PFAS in vielen Alltagsgegenständen enthalten
PFAS, auch bekannt als per- und polyfluorierte Alkylverbindungen, sind eine Gruppe von über 10.000 Chemikalien, die in der Natur nicht vorkommen, sondern industriell hergestellt werden. Sie sind allerdings weit verbreitet und finden sich in vielen Alltagsgegenständen wieder. Ob in Zahnseide, Backpapier, Outdoorkleidung oder Lösch- und Pflanzenschutzmitteln – PFAS verleihen diesen Produkten wasser-, fett- und schmutzabweisende Eigenschaften, was auf den ersten Blick vorteilhaft erscheint.
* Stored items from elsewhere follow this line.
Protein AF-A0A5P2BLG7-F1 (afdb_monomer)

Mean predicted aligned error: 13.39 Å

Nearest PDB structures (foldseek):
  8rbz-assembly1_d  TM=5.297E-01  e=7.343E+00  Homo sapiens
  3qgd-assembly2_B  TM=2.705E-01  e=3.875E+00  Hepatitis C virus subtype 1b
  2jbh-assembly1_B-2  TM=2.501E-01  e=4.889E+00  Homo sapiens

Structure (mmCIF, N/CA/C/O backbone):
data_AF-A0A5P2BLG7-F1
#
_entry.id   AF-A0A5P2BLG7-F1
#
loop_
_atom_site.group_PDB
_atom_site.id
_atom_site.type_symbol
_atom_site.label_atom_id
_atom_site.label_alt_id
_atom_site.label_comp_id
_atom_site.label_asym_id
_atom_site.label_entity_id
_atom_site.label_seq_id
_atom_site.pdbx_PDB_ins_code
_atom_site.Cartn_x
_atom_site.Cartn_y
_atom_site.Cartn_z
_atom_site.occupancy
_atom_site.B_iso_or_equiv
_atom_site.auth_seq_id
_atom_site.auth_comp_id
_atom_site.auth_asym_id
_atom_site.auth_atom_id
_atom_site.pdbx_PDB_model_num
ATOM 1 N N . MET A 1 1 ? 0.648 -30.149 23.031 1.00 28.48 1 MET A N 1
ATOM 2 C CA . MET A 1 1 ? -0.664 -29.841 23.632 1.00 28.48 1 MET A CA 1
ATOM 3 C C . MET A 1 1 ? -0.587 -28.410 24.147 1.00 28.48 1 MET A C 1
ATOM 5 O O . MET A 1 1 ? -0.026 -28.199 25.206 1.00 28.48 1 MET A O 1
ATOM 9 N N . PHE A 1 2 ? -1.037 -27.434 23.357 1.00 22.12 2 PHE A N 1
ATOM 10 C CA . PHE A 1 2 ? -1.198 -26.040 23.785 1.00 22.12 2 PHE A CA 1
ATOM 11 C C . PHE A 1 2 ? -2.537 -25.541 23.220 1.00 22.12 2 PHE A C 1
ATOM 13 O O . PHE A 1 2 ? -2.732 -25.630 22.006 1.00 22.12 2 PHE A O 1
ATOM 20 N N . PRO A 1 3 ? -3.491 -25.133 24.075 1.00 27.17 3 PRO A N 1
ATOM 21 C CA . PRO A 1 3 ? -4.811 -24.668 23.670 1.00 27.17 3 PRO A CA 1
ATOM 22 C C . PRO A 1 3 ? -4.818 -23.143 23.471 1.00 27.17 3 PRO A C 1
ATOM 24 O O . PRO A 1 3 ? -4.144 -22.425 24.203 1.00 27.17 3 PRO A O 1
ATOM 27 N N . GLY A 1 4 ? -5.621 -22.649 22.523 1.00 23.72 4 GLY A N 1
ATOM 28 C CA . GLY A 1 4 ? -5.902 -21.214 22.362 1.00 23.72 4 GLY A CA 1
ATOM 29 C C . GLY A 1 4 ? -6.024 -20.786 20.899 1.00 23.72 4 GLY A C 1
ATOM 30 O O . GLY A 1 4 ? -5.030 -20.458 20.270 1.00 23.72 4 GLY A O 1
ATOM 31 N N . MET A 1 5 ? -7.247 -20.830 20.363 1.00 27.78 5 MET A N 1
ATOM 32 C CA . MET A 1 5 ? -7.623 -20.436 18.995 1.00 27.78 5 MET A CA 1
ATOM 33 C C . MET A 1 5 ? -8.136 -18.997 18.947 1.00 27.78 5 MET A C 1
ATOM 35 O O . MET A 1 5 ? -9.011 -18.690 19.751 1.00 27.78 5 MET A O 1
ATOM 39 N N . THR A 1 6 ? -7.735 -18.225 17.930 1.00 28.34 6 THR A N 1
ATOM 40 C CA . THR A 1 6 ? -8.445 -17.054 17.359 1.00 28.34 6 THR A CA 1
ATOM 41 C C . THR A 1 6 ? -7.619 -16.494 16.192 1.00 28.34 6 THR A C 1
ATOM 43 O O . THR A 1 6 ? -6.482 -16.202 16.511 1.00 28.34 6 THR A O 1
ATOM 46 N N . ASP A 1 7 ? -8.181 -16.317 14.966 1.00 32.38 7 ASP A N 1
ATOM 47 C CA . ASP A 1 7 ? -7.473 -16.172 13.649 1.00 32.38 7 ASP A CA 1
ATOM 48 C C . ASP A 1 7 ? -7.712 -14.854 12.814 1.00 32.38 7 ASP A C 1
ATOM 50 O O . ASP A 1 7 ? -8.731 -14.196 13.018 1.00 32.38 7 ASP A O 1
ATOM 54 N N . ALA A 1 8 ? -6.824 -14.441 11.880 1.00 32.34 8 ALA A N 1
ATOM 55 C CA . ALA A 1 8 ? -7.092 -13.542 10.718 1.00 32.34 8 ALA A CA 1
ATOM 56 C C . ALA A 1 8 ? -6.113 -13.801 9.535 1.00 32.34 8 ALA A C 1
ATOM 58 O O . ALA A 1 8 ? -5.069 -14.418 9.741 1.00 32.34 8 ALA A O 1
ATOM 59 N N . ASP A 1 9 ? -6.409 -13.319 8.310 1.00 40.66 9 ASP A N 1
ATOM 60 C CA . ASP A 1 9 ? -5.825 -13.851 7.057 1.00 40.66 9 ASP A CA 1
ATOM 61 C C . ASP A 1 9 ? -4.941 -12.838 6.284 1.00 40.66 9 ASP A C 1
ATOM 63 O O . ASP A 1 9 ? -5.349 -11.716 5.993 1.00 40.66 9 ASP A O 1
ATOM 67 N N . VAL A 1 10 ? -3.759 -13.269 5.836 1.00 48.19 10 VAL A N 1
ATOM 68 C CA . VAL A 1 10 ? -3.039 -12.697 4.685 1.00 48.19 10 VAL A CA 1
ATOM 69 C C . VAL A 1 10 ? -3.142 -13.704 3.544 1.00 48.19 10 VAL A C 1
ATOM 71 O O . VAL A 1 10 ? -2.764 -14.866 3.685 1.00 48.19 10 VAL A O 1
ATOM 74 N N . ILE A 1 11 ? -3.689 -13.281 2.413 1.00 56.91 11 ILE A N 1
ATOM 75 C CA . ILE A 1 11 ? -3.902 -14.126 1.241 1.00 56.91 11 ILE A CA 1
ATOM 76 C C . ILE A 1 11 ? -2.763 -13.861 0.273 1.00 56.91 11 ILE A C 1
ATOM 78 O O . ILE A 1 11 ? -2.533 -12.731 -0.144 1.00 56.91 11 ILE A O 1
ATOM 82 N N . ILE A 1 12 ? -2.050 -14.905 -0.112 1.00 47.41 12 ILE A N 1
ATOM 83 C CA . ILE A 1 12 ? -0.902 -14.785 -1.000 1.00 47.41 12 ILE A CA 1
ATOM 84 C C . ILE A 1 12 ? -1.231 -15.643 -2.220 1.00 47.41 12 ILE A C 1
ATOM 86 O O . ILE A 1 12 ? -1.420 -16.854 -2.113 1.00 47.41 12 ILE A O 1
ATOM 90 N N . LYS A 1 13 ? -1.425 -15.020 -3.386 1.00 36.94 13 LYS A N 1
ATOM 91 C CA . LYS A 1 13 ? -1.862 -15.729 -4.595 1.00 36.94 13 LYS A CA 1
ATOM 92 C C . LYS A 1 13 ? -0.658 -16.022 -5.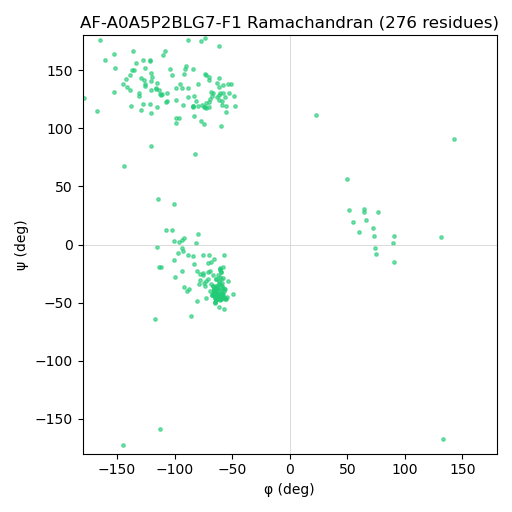479 1.00 36.94 13 LYS A C 1
ATOM 94 O O . LYS A 1 13 ? -0.119 -15.134 -6.132 1.00 36.94 13 LYS A O 1
ATOM 99 N N . GLY A 1 14 ? -0.233 -17.281 -5.473 1.00 31.69 14 GLY A N 1
ATOM 100 C CA . GLY A 1 14 ? 0.874 -17.800 -6.269 1.00 31.69 14 GLY A CA 1
ATOM 101 C C . GLY A 1 14 ? 0.468 -19.125 -6.897 1.00 31.69 14 GLY A C 1
ATOM 102 O O . GLY A 1 14 ? -0.374 -19.851 -6.370 1.00 31.69 14 GLY A O 1
ATOM 103 N N . ARG A 1 15 ? 1.017 -19.441 -8.071 1.00 32.50 15 ARG A N 1
ATOM 104 C CA . ARG A 1 15 ? 0.864 -20.777 -8.656 1.00 32.50 15 ARG A CA 1
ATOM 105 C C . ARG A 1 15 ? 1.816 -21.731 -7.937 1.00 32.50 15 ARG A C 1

Allerdings gibt es einen entscheidenden Nachteil: PFAS sind äußerst stabil und können weder durch Licht, Wasser noch Bakterien abgebaut werden. Dadurch bleiben sie in der Umwelt sehr lange erhalten und verbreiten sich ungewollt in Böden, Gewässern und Grundwasser. In Deutschland allein wurden sie bereits an tausenden Standorten nachgewiesen und sind somit auch in unserer Nahrungskette präsent. Dieses weitverbreitete Vorkommen von PFAS stellt eine Herausforderung dar, da diese Chemikalien als potenziell gesundheitsschädlich gelten.
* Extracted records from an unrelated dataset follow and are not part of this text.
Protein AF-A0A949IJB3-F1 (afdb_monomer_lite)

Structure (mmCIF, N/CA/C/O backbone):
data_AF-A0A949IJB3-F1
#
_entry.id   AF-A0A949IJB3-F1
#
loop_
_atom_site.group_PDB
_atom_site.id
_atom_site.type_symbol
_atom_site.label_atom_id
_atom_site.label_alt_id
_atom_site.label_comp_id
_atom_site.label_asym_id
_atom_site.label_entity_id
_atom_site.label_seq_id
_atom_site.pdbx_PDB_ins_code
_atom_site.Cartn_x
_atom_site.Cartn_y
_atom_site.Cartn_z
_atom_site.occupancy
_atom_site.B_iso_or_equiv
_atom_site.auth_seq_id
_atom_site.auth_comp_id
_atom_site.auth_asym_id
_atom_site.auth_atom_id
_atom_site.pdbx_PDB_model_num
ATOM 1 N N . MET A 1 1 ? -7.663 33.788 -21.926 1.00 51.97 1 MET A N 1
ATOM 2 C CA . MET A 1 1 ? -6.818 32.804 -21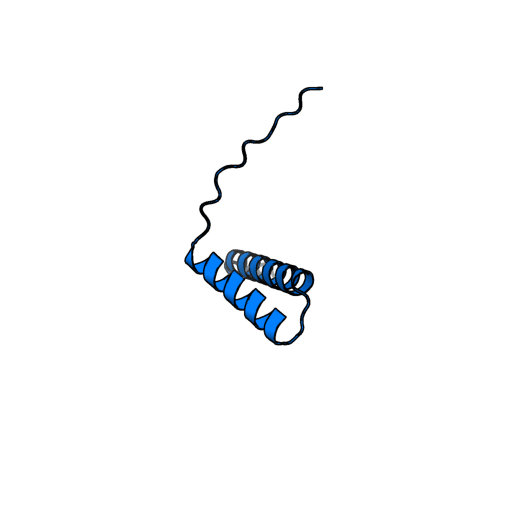.224 1.00 51.97 1 MET A CA 1
ATOM 3 C C . MET A 1 1 ? -7.289 31.429 -21.662 1.00 51.97 1 MET A C 1
ATOM 5 O O . MET A 1 1 ? -8.370 31.029 -21.255 1.00 51.97 1 MET A O 1
ATOM 9 N N . SER A 1 2 ? -6.578 30.778 -22.582 1.00 56.81 2 SER A N 1
ATOM 10 C CA . SER A 1 2 ? -6.978 29.463 -23.098 1.00 56.81 2 SER A CA 1
ATOM 11 C C . SER A 1 2 ? -6.350 28.387 -22.222 1.00 56.81 2 SER A C 1
ATOM 13 O O . SER A 1 2 ? -5.135 28.227 -22.224 1.00 56.81 2 SER A O 1
ATOM 15 N N . GLN A 1 3 ? -7.172 27.701 -21.431 1.00 58.69 3 GLN A N 1
ATOM 16 C CA . GLN A 1 3 ? -6.756 26.556 -20.632 1.00 58.69 3 GLN A CA 1
ATOM 17 C C . GLN A 1 3 ? -6.737 25.338 -21.569 1.00 58.69 3 GLN A C 1
ATOM 19 O O . GLN A 1 3 ? -7.783 24.804 -21.928 1.00 58.69 3 GLN A O 1
ATOM 24 N N . THR A 1 4 ? -5.558 24.956 -22.056 1.00 56.56 4 THR A N 1
ATOM 25 C CA . THR A 1 4 ? -5.356 23.684 -22.759 1.00 56.56 4 THR A CA 1
ATOM 26 C C . THR A 1 4 ? -5.485 22.558 -21.740 1.00 56.56 4 THR A C 1
ATOM 28 O O . THR A 1 4 ? -4.576 22.342 -20.944 1.00 56.56 4 THR A O 1
ATOM 31 N N . ALA A 1 5 ? -6.629 21.871 -21.730 1.00 60.47 5 ALA A N 1
ATOM 32 C CA . ALA A 1 5 ? -6.791 20.624 -20.996 1.00 60.47 5 ALA A CA 1
ATOM 33 C C . ALA A 1 5 ? -5.933 19.555 -21.683 1.00 60.47 5 ALA A C 1
ATOM 35 O O . ALA A 1 5 ? -6.218 19.152 -22.812 1.00 60.47 5 ALA A O 1
ATOM 36 N N . THR A 1 6 ? -4.847 19.145 -21.033 1.00 64.44 6 THR A N 1
ATOM 37 C CA . THR A 1 6 ? -4.006 18.046 -21.504 1.00 64.44 6 THR A CA 1
ATOM 38 C C . THR A 1 6 ? -4.851 16.769 -21.508 1.00 64.44 6 THR A C 1
ATOM 40 O O . THR A 1 6 ? -5.428 16.441 -20.469 1.00 64.44 6 THR A O 1
ATOM 43 N N . PRO A 1 7 ? -4.979 16.051 -22.635 1.00 55.16 7 PRO A N 1
ATOM 44 C CA . PRO A 1 7 ? -5.716 14.797 -22.658 1.00 55.16 7 PRO A CA 1
ATOM 45 C C . PRO A 1 7 ? -4.984 13.782 -21.774 1.00 55.16 7 PRO A C 1
ATOM 47 O O . PRO A 1 7 ? -3.868 13.370 -22.084 1.00 55.16 7 PRO A O 1
ATOM 50 N N . THR A 1 8 ? -5.597 13.397 -20.654 1.00 61.19 8 THR A N 1
ATOM 51 C CA . THR A 1 8 ? -5.137 12.266 -19.845 1.00 61.19 8 THR A CA 1
ATOM 52 C C . THR A 1 8 ? -5.316 11.009 -20.689 1.00 61.19 8 THR A C 1
ATOM 54 O O . THR A 1 8 ? -6.440 10.557 -20.907 1.00 61.19 8 THR A O 1
ATOM 57 N N . ALA A 1 9 ? -4.219 10.485 -21.237 1.00 56.44 9 ALA A N 1
ATOM 58 C CA . ALA A 1 9 ? -4.232 9.190 -21.902 1.00 56.44 9 ALA A CA 1
ATOM 59 C C . ALA A 1 9 ? -4.728 8.129 -20.901 1.00 56.44 9 ALA A C 1
ATOM 61 O O . ALA A 1 9 ? -4.366 8.206 -19.725 1.00 56.44 9 ALA A O 1
ATOM 62 N N . PRO A 1 10 ? -5.567 7.167 -21.320 1.00 57.19 10 PRO A N 1
ATOM 63 C CA . PRO A 1 10 ? -6.021 6.110 -20.430 1.00 57.19 10 PRO A CA 1
ATOM 64 C C . PRO A 1 10 ? -4.808 5.287 -19.991 1.00 57.19 10 PRO A C 1
ATOM 66 O O . PRO A 1 10 ? -4.225 4.553 -20.786 1.00 57.19 10 PRO A O 1
ATOM 69 N N . THR A 1 11 ? -4.411 5.432 -18.730 1.00 61.25 11 THR A N 1
ATOM 70 C CA . THR A 1 11 ? -3.390 4.589 -18.118 1.00 61.25 11 THR A CA 1
ATOM 71 C C . THR A 1 11 ? -3.966 3.180 -18.034 1.00 61.25 11 THR A C 1
ATOM 73 O O . THR A 1 11 ? -4.900 2.927 -17.273 1.00 61.25 11 THR A O 1
ATOM 76 N N . VAL A 1 12 ? -3.466 2.267 -18.867 1.00 63.31 12 VAL A N 1
ATOM 77 C CA . VAL A 1 12 ? -3.809 0.846 -18.772 1.00 63.31 12 VAL A CA 1
ATOM 78 C C . VAL A 1 12 ? -3.077 0.314 -17.547 1.00 63.31 12 VAL A C 1
ATOM 80 O O . VAL A 1 12 ? -1.894 0.001 -17.616 1.00 63.31 12 VAL A O 1
ATOM 83 N N . MET A 1 13 ? -3.759 0.310 -16.405 1.00 66.19 13 MET A N 1
ATOM 84 C CA . MET A 1 13 ? -3.208 -0.215 -15.160 1.00 66.19 13 MET A CA 1
ATOM 85 C C . MET A 1 13 ? -3.505 -1.711 -15.078 1.00 66.19 13 MET A C 1
ATOM 87 O O . MET A 1 13 ? -4.633 -2.130 -15.344 1.00 66.19 13 MET A O 1
ATOM 91 N N . ASP A 1 14 ? -2.497 -2.508 -14.730 1.00 83.00 14 ASP A N 1
ATOM 92 C CA . ASP A 1 14 ? -2.661 -3.947 -14.542 1.00 83.00 14 ASP A CA 1
ATOM 93 C C . ASP A 1 14 ? -3.663 -4.214 -13.405 1.00 83.00 14 ASP A C 1
ATOM 95 O O . ASP A 1 14 ? -3.520 -3.705 -12.289 1.00 83.00 14 ASP A O 1
ATOM 99 N N . SER A 1 15 ? -4.703 -5.001 -13.686 1.00 85.19 15 SER A N 1
ATOM 100 C CA . SER A 1 15 ? -5.703 -5.379 -12.687 1.00 85.19 15 SER A CA 1
ATOM 101 C C . SER A 1 15 ? -5.110 -6.218 -11.555 1.00 85.19 15 SER A C 1
ATOM 103 O O . SER A 1 15 ? -5.583 -6.108 -10.428 1.00 85.19 15 SER A O 1
ATOM 105 N N . ALA A 1 16 ? -4.065 -7.010 -11.824 1.00 87.94 16 ALA A N 1
ATOM 106 C CA . ALA A 1 16 ? -3.375 -7.774 -10.786 1.00 87.94 16 ALA A CA 1
ATOM 107 C C . ALA A 1 16 ? -2.669 -6.838 -9.793 1.00 87.94 16 ALA A C 1
ATOM 109 O O . ALA A 1 16 ? -2.792 -7.009 -8.582 1.00 87.94 16 ALA A O 1
ATOM 110 N N . LEU A 1 17 ? -2.022 -5.784 -10.303 1.00 87.19 17 LEU A N 1
ATOM 111 C CA . LEU A 1 17 ? -1.386 -4.764 -9.471 1.00 87.19 17 LEU A CA 1
ATOM 112 C C . LEU A 1 17 ? -2.413 -4.019 -8.607 1.00 87.19 17 LEU A C 1
ATOM 114 O O . LEU A 1 17 ? -2.170 -3.744 -7.434 1.00 87.19 17 LEU A O 1
ATOM 118 N N . LEU A 1 18 ? -3.585 -3.710 -9.167 1.00 88.44 18 LEU A N 1
ATOM 119 C CA . LEU A 1 18 ? -4.676 -3.083 -8.418 1.00 88.44 18 LEU A CA 1
ATOM 120 C C . LEU A 1 18 ? -5.181 -3.968 -7.270 1.00 88.44 18 LEU A C 1
ATOM 122 O O . LEU A 1 18 ? -5.401 -3.462 -6.166 1.00 88.44 18 LEU A O 1
ATOM 126 N N . ASP A 1 19 ? -5.334 -5.272 -7.502 1.00 92.31 19 ASP A N 1
ATOM 127 C CA . ASP A 1 19 ? -5.743 -6.221 -6.464 1.00 92.31 19 ASP A CA 1
ATOM 128 C C . ASP A 1 19 ? -4.698 -6.325 -5.343 1.00 92.31 19 ASP A C 1
ATOM 130 O O . ASP A 1 19 ? -5.055 -6.361 -4.160 1.00 92.31 19 ASP A O 1
ATOM 134 N N . GLU A 1 20 ? -3.410 -6.294 -5.687 1.00 90.19 20 GLU A N 1
ATOM 135 C CA . GLU A 1 20 ? -2.316 -6.279 -4.713 1.00 90.19 20 GLU A CA 1
ATOM 136 C C . GLU A 1 20 ? -2.282 -4.985 -3.892 1.00 90.19 20 GLU A C 1
ATOM 138 O O . GLU A 1 20 ? -2.177 -5.040 -2.665 1.00 90.19 20 GLU A O 1
ATOM 143 N N . VAL A 1 21 ? -2.453 -3.816 -4.517 1.00 92.00 21 VAL A N 1
ATOM 144 C CA . VAL A 1 21 ? -2.549 -2.532 -3.797 1.00 92.00 21 VAL A CA 1
ATOM 145 C C . VAL A 1 21 ? -3.713 -2.561 -2.804 1.00 92.00 21 VAL A C 1
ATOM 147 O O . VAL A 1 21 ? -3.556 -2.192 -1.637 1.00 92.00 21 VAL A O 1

So gefährlich sind die PFAS-Chemikalien
PFAS können schwerwiegende Auswirkungen auf die Gesundheit haben. Leberschäden, Schilddrüsenerkrankungen, Fettleibigkeit, hormonelle Störungen und sogar Krebs werden mit dem Einsatz dieser Chemikalien in Verbindung gebracht. Neue Erkenntnisse, die von einem Forschungsteam des renommierten Helmholtz-Zentrums für Umweltforschung (UFZ) gewonnen wurden, zeigen zudem, dass PFAS die Aktivität menschlicher Immunzellen herabsetzen können, was eine weitere besorgniserregende gesundheitliche Beeinträchtigung darstellt.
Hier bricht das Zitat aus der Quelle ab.